Sepsis and Septic Shock Redefined

The statistics are shocking:

  • More than 1.5 million people in the U.S. get sepsis annually.
  • About 250,000 Americans die from sepsis each year.
  • One in three patients who die in a hospital has sepsis.

A CDC evaluation found seven in 10 patients with sepsis had recently used healthcare services or had chronic diseases requiring frequent medical care.

What, Exactly, Is Sepsis? Sepsis is a life-threatening condition that arises when the body’s response to an infection injures its own tissues and organs. Pathogens that can cause infections that can develop into sepsis include staph, E. coli, and some types of strep. Patients who survive sepsis can have long-term physical, psychological, and cognitive disabilities, with significant health-care and social implications.

Some Previous Diagnostic Criteria Eliminated. Last year, an international task force redefined what sepsis is, in order to differentiate it from uncomplicated infection. The 19-member task force eliminated previous criteria for diagnosis, such as inflammation, which they say led to missed diagnosis and overdiagnosis.

The new definitions eliminate using two or more Systemic Inflammatory Response Syndromes (SIRS) criteria for diagnosis. Other SIRS criteria include tachycardia (a heart rate that exceeds the normal resting heart rate, such as 100 beats per minute), tachypnea (abnormally rapid breathing), hyperthermia (body temperature greatly above normal) or hypothermia (body heat loss/dangerously low body temperature), and elevated blood count (blood cells reacting to infection in the body). The task force explained the SIRS criteria are too broad and are present in many hospitalized patients who never develop infection or have bad outcomes.

New Criteria Set. The new definition for sepsis includes evidence for infection, and life-threatening organ dysfunction. Septic shock is more severe and carries greater risk of mortality. It is defined to include: sepsis with fluid-unresponsive hypotension, serum lactate level greater than 2 mmol/L (a marker for cellular hypoxia), and a need for vasopressors (blood vessel-constricting drugs) to maintain mean arterial pressure of 65 mm Hg or greater.

Task Force Process. One of the task force members, Christopher W. Seymour MD, of the University of Pittsburgh School of Medicine, and colleagues used a base of 148,907 patients with suspected sepsis infections. Using this group, they identified a method of identifying sepsis outside of a hospital setting that includes two or more criteria: a respiratory rate of 22/min or greater (normal rate is 12/min), altered mentation (disorders of mental functioning), or systolic (top number) blood pressure of 100 mmHg or less. They found that 25 percent of patients with two or more positive symptoms accounted for 70 percent of sepsis patients.

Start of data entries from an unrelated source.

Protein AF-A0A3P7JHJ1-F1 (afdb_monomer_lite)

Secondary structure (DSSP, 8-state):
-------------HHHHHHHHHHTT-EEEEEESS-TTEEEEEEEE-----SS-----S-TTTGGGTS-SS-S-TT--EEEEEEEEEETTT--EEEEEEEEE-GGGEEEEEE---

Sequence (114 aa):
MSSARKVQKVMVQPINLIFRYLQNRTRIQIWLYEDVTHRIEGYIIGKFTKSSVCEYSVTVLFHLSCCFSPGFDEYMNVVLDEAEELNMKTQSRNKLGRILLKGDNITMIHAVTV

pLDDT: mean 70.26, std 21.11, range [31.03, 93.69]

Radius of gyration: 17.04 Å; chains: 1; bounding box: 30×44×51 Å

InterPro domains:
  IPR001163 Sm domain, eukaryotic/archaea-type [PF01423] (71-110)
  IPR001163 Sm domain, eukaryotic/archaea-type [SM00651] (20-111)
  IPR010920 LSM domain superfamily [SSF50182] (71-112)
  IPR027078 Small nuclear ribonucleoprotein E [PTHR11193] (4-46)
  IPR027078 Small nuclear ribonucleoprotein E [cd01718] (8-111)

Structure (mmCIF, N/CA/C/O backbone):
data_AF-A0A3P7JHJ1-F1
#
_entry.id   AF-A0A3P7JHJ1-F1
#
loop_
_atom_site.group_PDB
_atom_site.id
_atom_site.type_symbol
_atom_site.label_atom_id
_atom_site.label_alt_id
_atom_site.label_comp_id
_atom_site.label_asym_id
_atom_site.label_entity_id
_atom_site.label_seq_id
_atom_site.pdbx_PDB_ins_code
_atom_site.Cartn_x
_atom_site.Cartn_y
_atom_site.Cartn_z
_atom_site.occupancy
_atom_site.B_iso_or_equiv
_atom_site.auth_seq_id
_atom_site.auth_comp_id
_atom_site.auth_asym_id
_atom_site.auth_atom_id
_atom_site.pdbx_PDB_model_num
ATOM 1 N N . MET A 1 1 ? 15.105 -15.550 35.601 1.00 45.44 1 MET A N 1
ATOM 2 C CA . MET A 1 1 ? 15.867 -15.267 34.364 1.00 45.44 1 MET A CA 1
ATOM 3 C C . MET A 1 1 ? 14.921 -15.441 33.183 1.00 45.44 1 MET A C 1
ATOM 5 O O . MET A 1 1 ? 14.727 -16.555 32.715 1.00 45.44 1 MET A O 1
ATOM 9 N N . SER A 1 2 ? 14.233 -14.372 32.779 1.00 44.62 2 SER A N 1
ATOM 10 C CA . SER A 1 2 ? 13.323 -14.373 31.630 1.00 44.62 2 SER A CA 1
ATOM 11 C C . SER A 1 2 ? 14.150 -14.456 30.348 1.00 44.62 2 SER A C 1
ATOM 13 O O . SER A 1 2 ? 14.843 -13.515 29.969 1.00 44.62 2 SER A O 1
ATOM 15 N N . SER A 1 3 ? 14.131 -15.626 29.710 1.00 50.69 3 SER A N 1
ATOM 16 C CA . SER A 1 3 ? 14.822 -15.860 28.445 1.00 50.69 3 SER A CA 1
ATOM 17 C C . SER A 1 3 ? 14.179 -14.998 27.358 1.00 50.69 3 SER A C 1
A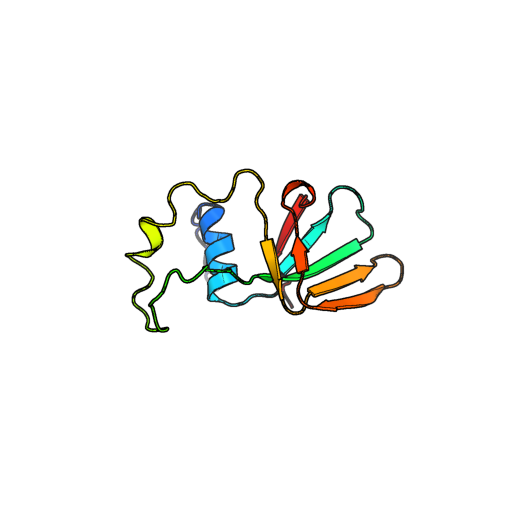TOM 19 O O . SER A 1 3 ? 13.060 -15.260 26.916 1.00 50.69 3 SER A O 1
ATOM 21 N N . ALA A 1 4 ? 14.868 -13.928 26.962 1.00 58.62 4 ALA A N 1
ATOM 22 C CA . ALA A 1 4 ? 14.495 -13.112 25.820 1.00 58.62 4 ALA A CA 1
ATOM 23 C C . ALA A 1 4 ? 14.536 -13.993 24.564 1.00 58.62 4 ALA A C 1
ATOM 25 O O . ALA A 1 4 ? 15.606 -14.380 24.087 1.00 58.62 4 ALA A O 1
ATOM 26 N N . ARG A 1 5 ? 13.356 -14.349 24.046 1.00 58.78 5 ARG A N 1
ATOM 27 C CA . ARG A 1 5 ? 13.191 -15.142 22.826 1.00 58.78 5 ARG A CA 1
ATOM 28 C C . ARG A 1 5 ? 13.786 -14.354 21.657 1.00 58.78 5 ARG A C 1
ATOM 30 O O . ARG A 1 5 ? 13.134 -13.475 21.103 1.00 58.78 5 ARG A O 1
ATOM 37 N N . LYS A 1 6 ? 15.041 -14.646 21.300 1.00 52.19 6 LYS A N 1
ATOM 38 C CA . LYS A 1 6 ? 15.693 -14.105 20.102 1.00 52.19 6 LYS A CA 1
ATOM 39 C C . LYS A 1 6 ? 14.864 -14.519 18.890 1.00 52.19 6 LYS A C 1
ATOM 41 O O . LYS A 1 6 ? 14.888 -15.677 18.479 1.00 52.19 6 LYS A O 1
ATOM 46 N N . VAL A 1 7 ? 14.106 -13.577 18.340 1.00 56.59 7 VAL A N 1
ATOM 47 C CA . VAL A 1 7 ? 13.421 -13.759 17.063 1.00 56.59 7 VAL A CA 1
ATOM 48 C C . VAL A 1 7 ? 14.511 -13.843 16.002 1.00 56.59 7 VAL A C 1
ATOM 50 O O . VAL A 1 7 ? 15.173 -12.852 15.698 1.00 56.59 7 VAL A O 1
ATOM 53 N N . GLN A 1 8 ? 14.747 -15.044 15.477 1.00 51.53 8 GLN A N 1
ATOM 54 C CA . GLN A 1 8 ? 15.596 -15.219 14.307 1.00 51.53 8 GLN A CA 1
ATOM 55 C C . GLN A 1 8 ? 14.909 -14.505 13.144 1.00 51.53 8 GLN A C 1
ATOM 57 O O . GLN A 1 8 ? 13.800 -14.863 12.744 1.00 51.53 8 GLN A O 1
ATOM 62 N N . LYS A 1 9 ? 15.544 -13.441 12.648 1.00 48.59 9 LYS A N 1
ATOM 63 C CA . LYS A 1 9 ? 15.057 -12.657 11.516 1.00 48.59 9 LYS A CA 1
ATOM 64 C C . LYS A 1 9 ? 15.244 -13.515 10.265 1.00 48.59 9 LYS A C 1
ATOM 66 O O . LYS A 1 9 ? 16.279 -13.458 9.610 1.00 48.59 9 LYS A O 1
ATOM 71 N N . VAL A 1 10 ? 14.271 -14.381 9.990 1.00 52.00 10 VAL A N 1
ATOM 72 C CA . VAL A 1 10 ? 14.214 -15.118 8.729 1.00 52.00 10 VAL A CA 1
ATOM 73 C C . VAL A 1 10 ? 14.146 -14.065 7.633 1.00 52.00 10 VAL A C 1
ATOM 75 O O . VAL A 1 10 ? 13.214 -13.261 7.592 1.00 52.00 10 VAL A O 1
ATOM 78 N N . MET A 1 11 ? 15.172 -14.034 6.792 1.00 43.84 11 MET A N 1
ATOM 79 C CA . MET A 1 11 ? 15.249 -13.187 5.608 1.00 43.84 11 MET A CA 1
ATOM 80 C C . MET A 1 11 ? 14.228 -13.690 4.586 1.00 43.84 11 MET A C 1
ATOM 82 O O . MET A 1 11 ? 14.518 -14.465 3.681 1.00 43.84 11 MET A O 1
ATOM 86 N N . VAL A 1 12 ? 12.975 -13.311 4.813 1.00 56.25 12 VAL A N 1
ATOM 87 C CA . VAL A 1 12 ? 11.885 -13.545 3.879 1.00 56.25 12 VAL A CA 1
ATOM 88 C C . VAL A 1 12 ? 12.077 -12.622 2.686 1.00 56.25 12 VAL A C 1
ATOM 90 O O . VAL A 1 12 ? 12.334 -11.430 2.848 1.00 56.25 12 VAL A O 1
ATOM 93 N N . GLN A 1 13 ? 11.969 -13.184 1.484 1.00 59.03 13 GLN A N 1
ATOM 94 C CA . GLN A 1 13 ? 11.997 -12.390 0.264 1.00 59.03 13 GLN A CA 1
ATOM 95 C C . GLN A 1 13 ? 10.890 -11.320 0.319 1.00 59.03 13 GLN A C 1
ATOM 97 O O . GLN A 1 13 ? 9.804 -11.615 0.824 1.00 59.03 13 GLN A O 1
ATOM 102 N N . PRO A 1 14 ? 11.118 -10.102 -0.202 1.00 66.31 14 PRO A N 1
ATOM 103 C CA . PRO A 1 14 ? 10.148 -9.001 -0.141 1.00 66.31 14 PRO A CA 1
ATOM 104 C C . PRO A 1 14 ? 8.767 -9.364 -0.708 1.00 66.31 14 PRO A C 1
ATOM 106 O O . PRO A 1 14 ? 7.742 -8.952 -0.170 1.00 66.31 14 PRO A O 1
ATOM 109 N N . ILE A 1 15 ? 8.737 -10.227 -1.727 1.00 76.06 15 ILE A N 1
ATOM 110 C CA . ILE A 1 15 ? 7.515 -10.783 -2.324 1.00 76.06 15 ILE A CA 1
ATOM 111 C C . ILE A 1 15 ? 6.650 -11.517 -1.282 1.00 76.06 15 ILE A C 1
ATOM 113 O O . ILE A 1 15 ? 5.426 -11.381 -1.269 1.00 76.06 15 ILE A O 1
ATOM 117 N N . ASN A 1 16 ? 7.274 -12.221 -0.334 1.00 72.94 16 ASN A N 1
ATOM 118 C CA . ASN A 1 16 ? 6.560 -12.950 0.715 1.00 72.94 16 ASN A CA 1
ATOM 119 C C . ASN A 1 16 ? 5.813 -12.015 1.672 1.00 72.94 16 ASN A C 1
ATOM 121 O O . ASN A 1 16 ? 4.840 -12.432 2.297 1.00 72.94 16 ASN A O 1
ATOM 125 N N . LEU A 1 17 ? 6.243 -10.758 1.801 1.00 76.19 17 LEU A N 1
ATOM 126 C CA . LEU A 1 17 ? 5.563 -9.774 2.638 1.00 76.19 17 LEU A CA 1
ATOM 127 C C . LEU A 1 17 ? 4.234 -9.336 2.007 1.00 76.19 17 LEU A C 1
ATOM 129 O O . LEU A 1 17 ? 3.220 -9.263 2.695 1.00 76.19 17 LEU A O 1
ATOM 133 N N . ILE A 1 18 ? 4.219 -9.130 0.691 1.00 80.31 18 ILE A N 1
ATOM 134 C CA . ILE A 1 18 ? 3.015 -8.738 -0.053 1.00 80.31 18 ILE A CA 1
ATOM 135 C C . ILE A 1 18 ? 2.010 -9.886 -0.088 1.00 80.31 18 ILE A C 1
ATOM 137 O O . ILE A 1 18 ? 0.817 -9.676 0.133 1.00 80.31 18 ILE A O 1
ATOM 141 N N . PHE A 1 19 ? 2.493 -11.119 -0.249 1.00 75.44 19 PHE A N 1
ATOM 142 C CA . PHE A 1 19 ? 1.649 -12.303 -0.110 1.00 75.44 19 PHE A CA 1
ATOM 143 C C . PHE A 1 19 ? 0.975 -12.394 1.258 1.00 75.44 19 PHE A C 1
ATOM 145 O O . PHE A 1 19 ? -0.209 -12.719 1.332 1.00 75.44 19 PHE A O 1
ATOM 152 N N . ARG A 1 20 ? 1.684 -12.050 2.340 1.00 76.25 20 ARG A N 1
ATOM 153 C CA . ARG A 1 20 ? 1.080 -11.991 3.678 1.00 76.25 20 ARG A CA 1
ATOM 154 C C . ARG A 1 20 ? 0.003 -10.916 3.775 1.00 76.25 20 ARG A C 1
ATOM 156 O O . ARG A 1 20 ? -1.020 -11.162 4.407 1.00 76.25 20 ARG A O 1
ATOM 163 N N . TYR A 1 21 ? 0.197 -9.760 3.142 1.00 82.31 21 TYR A N 1
ATOM 164 C CA . TYR A 1 21 ? -0.816 -8.701 3.127 1.00 82.31 21 TYR A CA 1
ATOM 165 C C . TYR A 1 21 ? -2.085 -9.114 2.375 1.00 82.31 21 TYR A C 1
ATOM 167 O O . TYR A 1 21 ? -3.189 -8.844 2.850 1.00 82.31 21 TYR A O 1
ATOM 175 N N . LEU A 1 22 ? -1.933 -9.835 1.258 1.00 80.12 22 LEU A N 1
ATOM 176 C CA . LEU A 1 22 ? -3.049 -10.410 0.502 1.00 80.12 22 LEU A CA 1
ATOM 177 C C . LEU A 1 22 ? -3.793 -11.495 1.296 1.00 80.12 22 LEU A C 1
ATOM 179 O O . LEU A 1 22 ? -5.019 -11.475 1.349 1.00 80.12 22 LEU A O 1
ATOM 183 N N . GLN A 1 23 ? -3.071 -12.422 1.937 1.00 77.75 23 GLN A N 1
ATOM 184 C CA . GLN A 1 23 ? -3.670 -13.519 2.713 1.00 77.75 23 GLN A CA 1
ATOM 185 C C . GLN A 1 23 ? -4.451 -13.023 3.933 1.00 77.75 23 GLN A C 1
ATOM 187 O O . GLN A 1 23 ? -5.536 -13.520 4.220 1.00 77.75 23 GLN A O 1
ATOM 192 N N . ASN A 1 24 ? -3.907 -12.032 4.637 1.00 81.69 24 ASN A N 1
ATOM 193 C CA . ASN A 1 24 ? -4.483 -11.528 5.880 1.00 81.69 24 ASN A CA 1
ATOM 194 C C . ASN A 1 24 ? -5.471 -10.374 5.662 1.00 81.69 24 ASN A C 1
ATOM 196 O O . ASN A 1 24 ? -5.982 -9.838 6.644 1.00 81.69 24 ASN A O 1
ATOM 200 N N . ARG A 1 25 ? -5.710 -9.961 4.404 1.00 82.00 25 ARG A N 1
ATOM 201 C CA . ARG A 1 25 ? -6.499 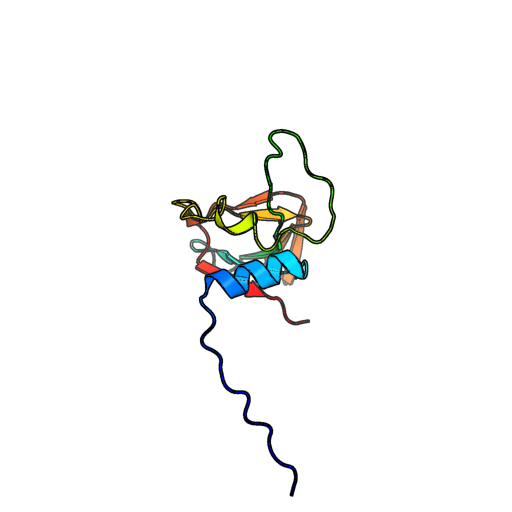-8.768 4.052 1.00 82.00 25 ARG A CA 1
ATOM 202 C C . ARG A 1 25 ? -6.109 -7.572 4.935 1.00 82.00 25 ARG A C 1
ATOM 204 O O . ARG A 1 25 ? -6.957 -6.914 5.534 1.00 82.00 25 ARG A O 1
ATOM 211 N N . THR A 1 26 ? -4.808 -7.321 5.076 1.00 85.25 26 THR A N 1
ATOM 212 C CA . THR A 1 26 ? -4.332 -6.236 5.944 1.00 85.25 26 THR A CA 1
ATOM 213 C C . THR A 1 26 ? -4.538 -4.894 5.269 1.00 85.25 26 THR A C 1
ATOM 215 O O . THR A 1 26 ? -4.233 -4.743 4.085 1.00 85.25 26 THR A O 1
ATOM 218 N N . ARG A 1 27 ? -4.982 -3.903 6.042 1.00 89.12 27 ARG A N 1
ATOM 219 C CA . ARG A 1 27 ? -4.985 -2.510 5.602 1.00 89.12 27 ARG A CA 1
ATOM 220 C C . ARG A 1 27 ? -3.541 -2.047 5.424 1.00 89.12 27 ARG A C 1
ATOM 222 O O . ARG A 1 27 ? -2.730 -2.142 6.348 1.00 89.12 27 ARG A O 1
ATOM 229 N N . ILE A 1 28 ? -3.220 -1.575 4.230 1.00 91.12 28 ILE A N 1
ATOM 230 C CA . ILE A 1 28 ? -1.909 -1.019 3.908 1.00 91.12 28 ILE A CA 1
ATOM 231 C C . ILE A 1 28 ? -2.003 0.493 3.760 1.00 91.12 28 ILE A C 1
ATOM 233 O O . ILE A 1 28 ? -3.063 1.019 3.430 1.00 91.12 28 ILE A O 1
ATOM 237 N N . GLN A 1 29 ? -0.887 1.170 3.994 1.00 91.69 29 GLN A N 1
ATOM 238 C CA . GLN A 1 29 ? -0.680 2.577 3.699 1.00 91.69 29 GLN A CA 1
ATOM 239 C C . GLN A 1 29 ? 0.402 2.692 2.625 1.00 91.69 29 GLN A C 1
ATOM 241 O O . GLN A 1 29 ? 1.465 2.067 2.705 1.00 91.69 29 GLN A O 1
ATOM 246 N N . ILE A 1 30 ? 0.099 3.491 1.611 1.00 91.50 30 ILE A N 1
ATOM 247 C CA . ILE A 1 30 ? 0.924 3.749 0.443 1.00 91.50 30 ILE A CA 1
ATOM 248 C C . ILE A 1 30 ? 1.355 5.204 0.458 1.00 91.50 30 ILE A C 1
ATOM 250 O O . ILE A 1 30 ? 0.546 6.116 0.654 1.00 91.50 30 ILE A O 1
ATOM 254 N N . TRP A 1 31 ? 2.652 5.400 0.262 1.00 91.56 31 TRP A N 1
ATOM 255 C CA . TRP A 1 31 ? 3.263 6.713 0.154 1.00 91.56 31 TRP A CA 1
ATOM 256 C C . TRP A 1 31 ? 3.425 7.039 -1.321 1.00 91.56 31 TRP A C 1
ATOM 258 O O . TRP A 1 31 ? 3.980 6.228 -2.067 1.00 91.56 31 TRP A O 1
ATOM 268 N N . LEU A 1 32 ? 2.927 8.203 -1.725 1.00 91.38 32 LEU A N 1
ATOM 269 C CA . LEU A 1 32 ? 3.032 8.672 -3.099 1.00 91.38 32 LEU A CA 1
ATOM 270 C C . LEU A 1 32 ? 4.419 9.276 -3.357 1.00 91.38 32 LEU A C 1
ATOM 272 O O . LEU A 1 32 ? 5.101 9.703 -2.422 1.00 91.38 32 LEU A O 1
ATOM 276 N N . TYR A 1 33 ? 4.858 9.265 -4.615 1.00 86.81 33 TYR A N 1
ATOM 277 C CA . TYR A 1 33 ? 6.131 9.876 -5.018 1.00 86.81 33 TYR A CA 1
ATOM 278 C C . TYR A 1 33 ? 6.036 11.398 -5.126 1.00 86.81 33 TYR A C 1
ATOM 280 O O . TYR A 1 33 ? 6.848 12.109 -4.539 1.00 86.81 33 TYR A O 1
ATOM 288 N N . GLU A 1 34 ? 5.026 11.890 -5.842 1.00 86.19 34 GLU A N 1
ATOM 289 C CA . GLU A 1 34 ? 4.869 13.323 -6.117 1.00 86.19 34 GLU A CA 1
ATOM 290 C C . GLU A 1 34 ? 4.517 14.119 -4.852 1.00 86.19 34 GLU A C 1
ATOM 292 O O . GLU A 1 34 ? 5.065 15.195 -4.622 1.00 86.19 34 GLU A O 1
ATOM 297 N N . ASP A 1 35 ? 3.661 13.557 -3.992 1.00 83.12 35 ASP A N 1
ATOM 298 C CA . ASP A 1 35 ? 3.112 14.253 -2.831 1.00 83.12 35 ASP A CA 1
ATOM 299 C C . ASP A 1 35 ? 3.330 13.492 -1.522 1.00 83.12 35 ASP A C 1
ATOM 301 O O . ASP A 1 35 ? 2.660 12.509 -1.218 1.00 83.12 35 ASP A O 1
ATOM 305 N N . VAL A 1 36 ? 4.186 14.036 -0.652 1.00 84.75 36 VAL A N 1
ATOM 306 C CA . VAL A 1 36 ? 4.404 13.505 0.712 1.00 84.75 36 VAL A CA 1
ATOM 307 C C . VAL A 1 36 ? 3.235 13.837 1.654 1.00 84.75 36 VAL A C 1
ATOM 309 O O . VAL A 1 36 ? 3.104 13.275 2.741 1.00 84.75 36 VAL A O 1
ATOM 312 N N . THR A 1 37 ? 2.382 14.786 1.263 1.00 88.44 37 THR A N 1
ATOM 313 C CA . THR A 1 37 ? 1.290 15.290 2.110 1.00 88.44 37 THR A CA 1
ATOM 314 C C . THR A 1 37 ? 0.059 14.396 2.100 1.00 88.44 37 THR A C 1
ATOM 316 O O . THR A 1 37 ? -0.697 14.412 3.071 1.00 88.44 37 THR A O 1
ATOM 319 N N . HIS A 1 38 ? -0.108 13.597 1.049 1.00 90.25 38 HIS A N 1
ATOM 320 C CA . HIS A 1 38 ? -1.212 12.665 0.894 1.00 90.25 38 HIS A CA 1
ATOM 321 C C . HIS A 1 38 ? -0.696 11.237 1.052 1.00 90.25 38 HIS A C 1
ATOM 323 O O . HIS A 1 38 ? 0.366 10.870 0.549 1.00 90.25 38 HIS A O 1
ATOM 329 N N . ARG A 1 39 ? -1.447 10.417 1.781 1.00 92.06 39 ARG A N 1
ATOM 330 C CA . ARG A 1 39 ? -1.189 8.982 1.915 1.00 92.06 39 ARG A CA 1
ATOM 331 C C . ARG A 1 39 ? -2.445 8.227 1.556 1.00 92.06 39 ARG A C 1
ATOM 333 O O . ARG A 1 39 ? -3.524 8.617 1.981 1.00 92.06 39 ARG A O 1
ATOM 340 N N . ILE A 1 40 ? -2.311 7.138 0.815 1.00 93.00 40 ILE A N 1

Septic Shock. The task force recommended that septic shock be known as a “subset of sepsis…associated with a greater risk of mortality than sepsis alone.” It recommended also that adult patients with septic shock can be identified using the clinical criteria of hypotension requiring vasopressor therapy to maintain a mean blood pressure of 65 mm Hg or greater, and having a serum lactate level greater than 2 mmol/L after adequate fluid resuscitation.

The study was published in the Journal of the American Medical Association in 2016, concurrent with the meeting of the Third International Consensus Definitions for Sepsis and Septic Shock. The definitions were endorsed by more than three dozen medical organizations worldwide.

What This Means For You. It is important for the public to be aware of the danger and extent of sepsis, and the risks and infections associated with sepsis and septic shock. Prevention includes preventing and managing infections, managing chronic conditions, keeping scrapes and wounds clean, recognizing early signs of worsening infection, and immediately seeking medical care.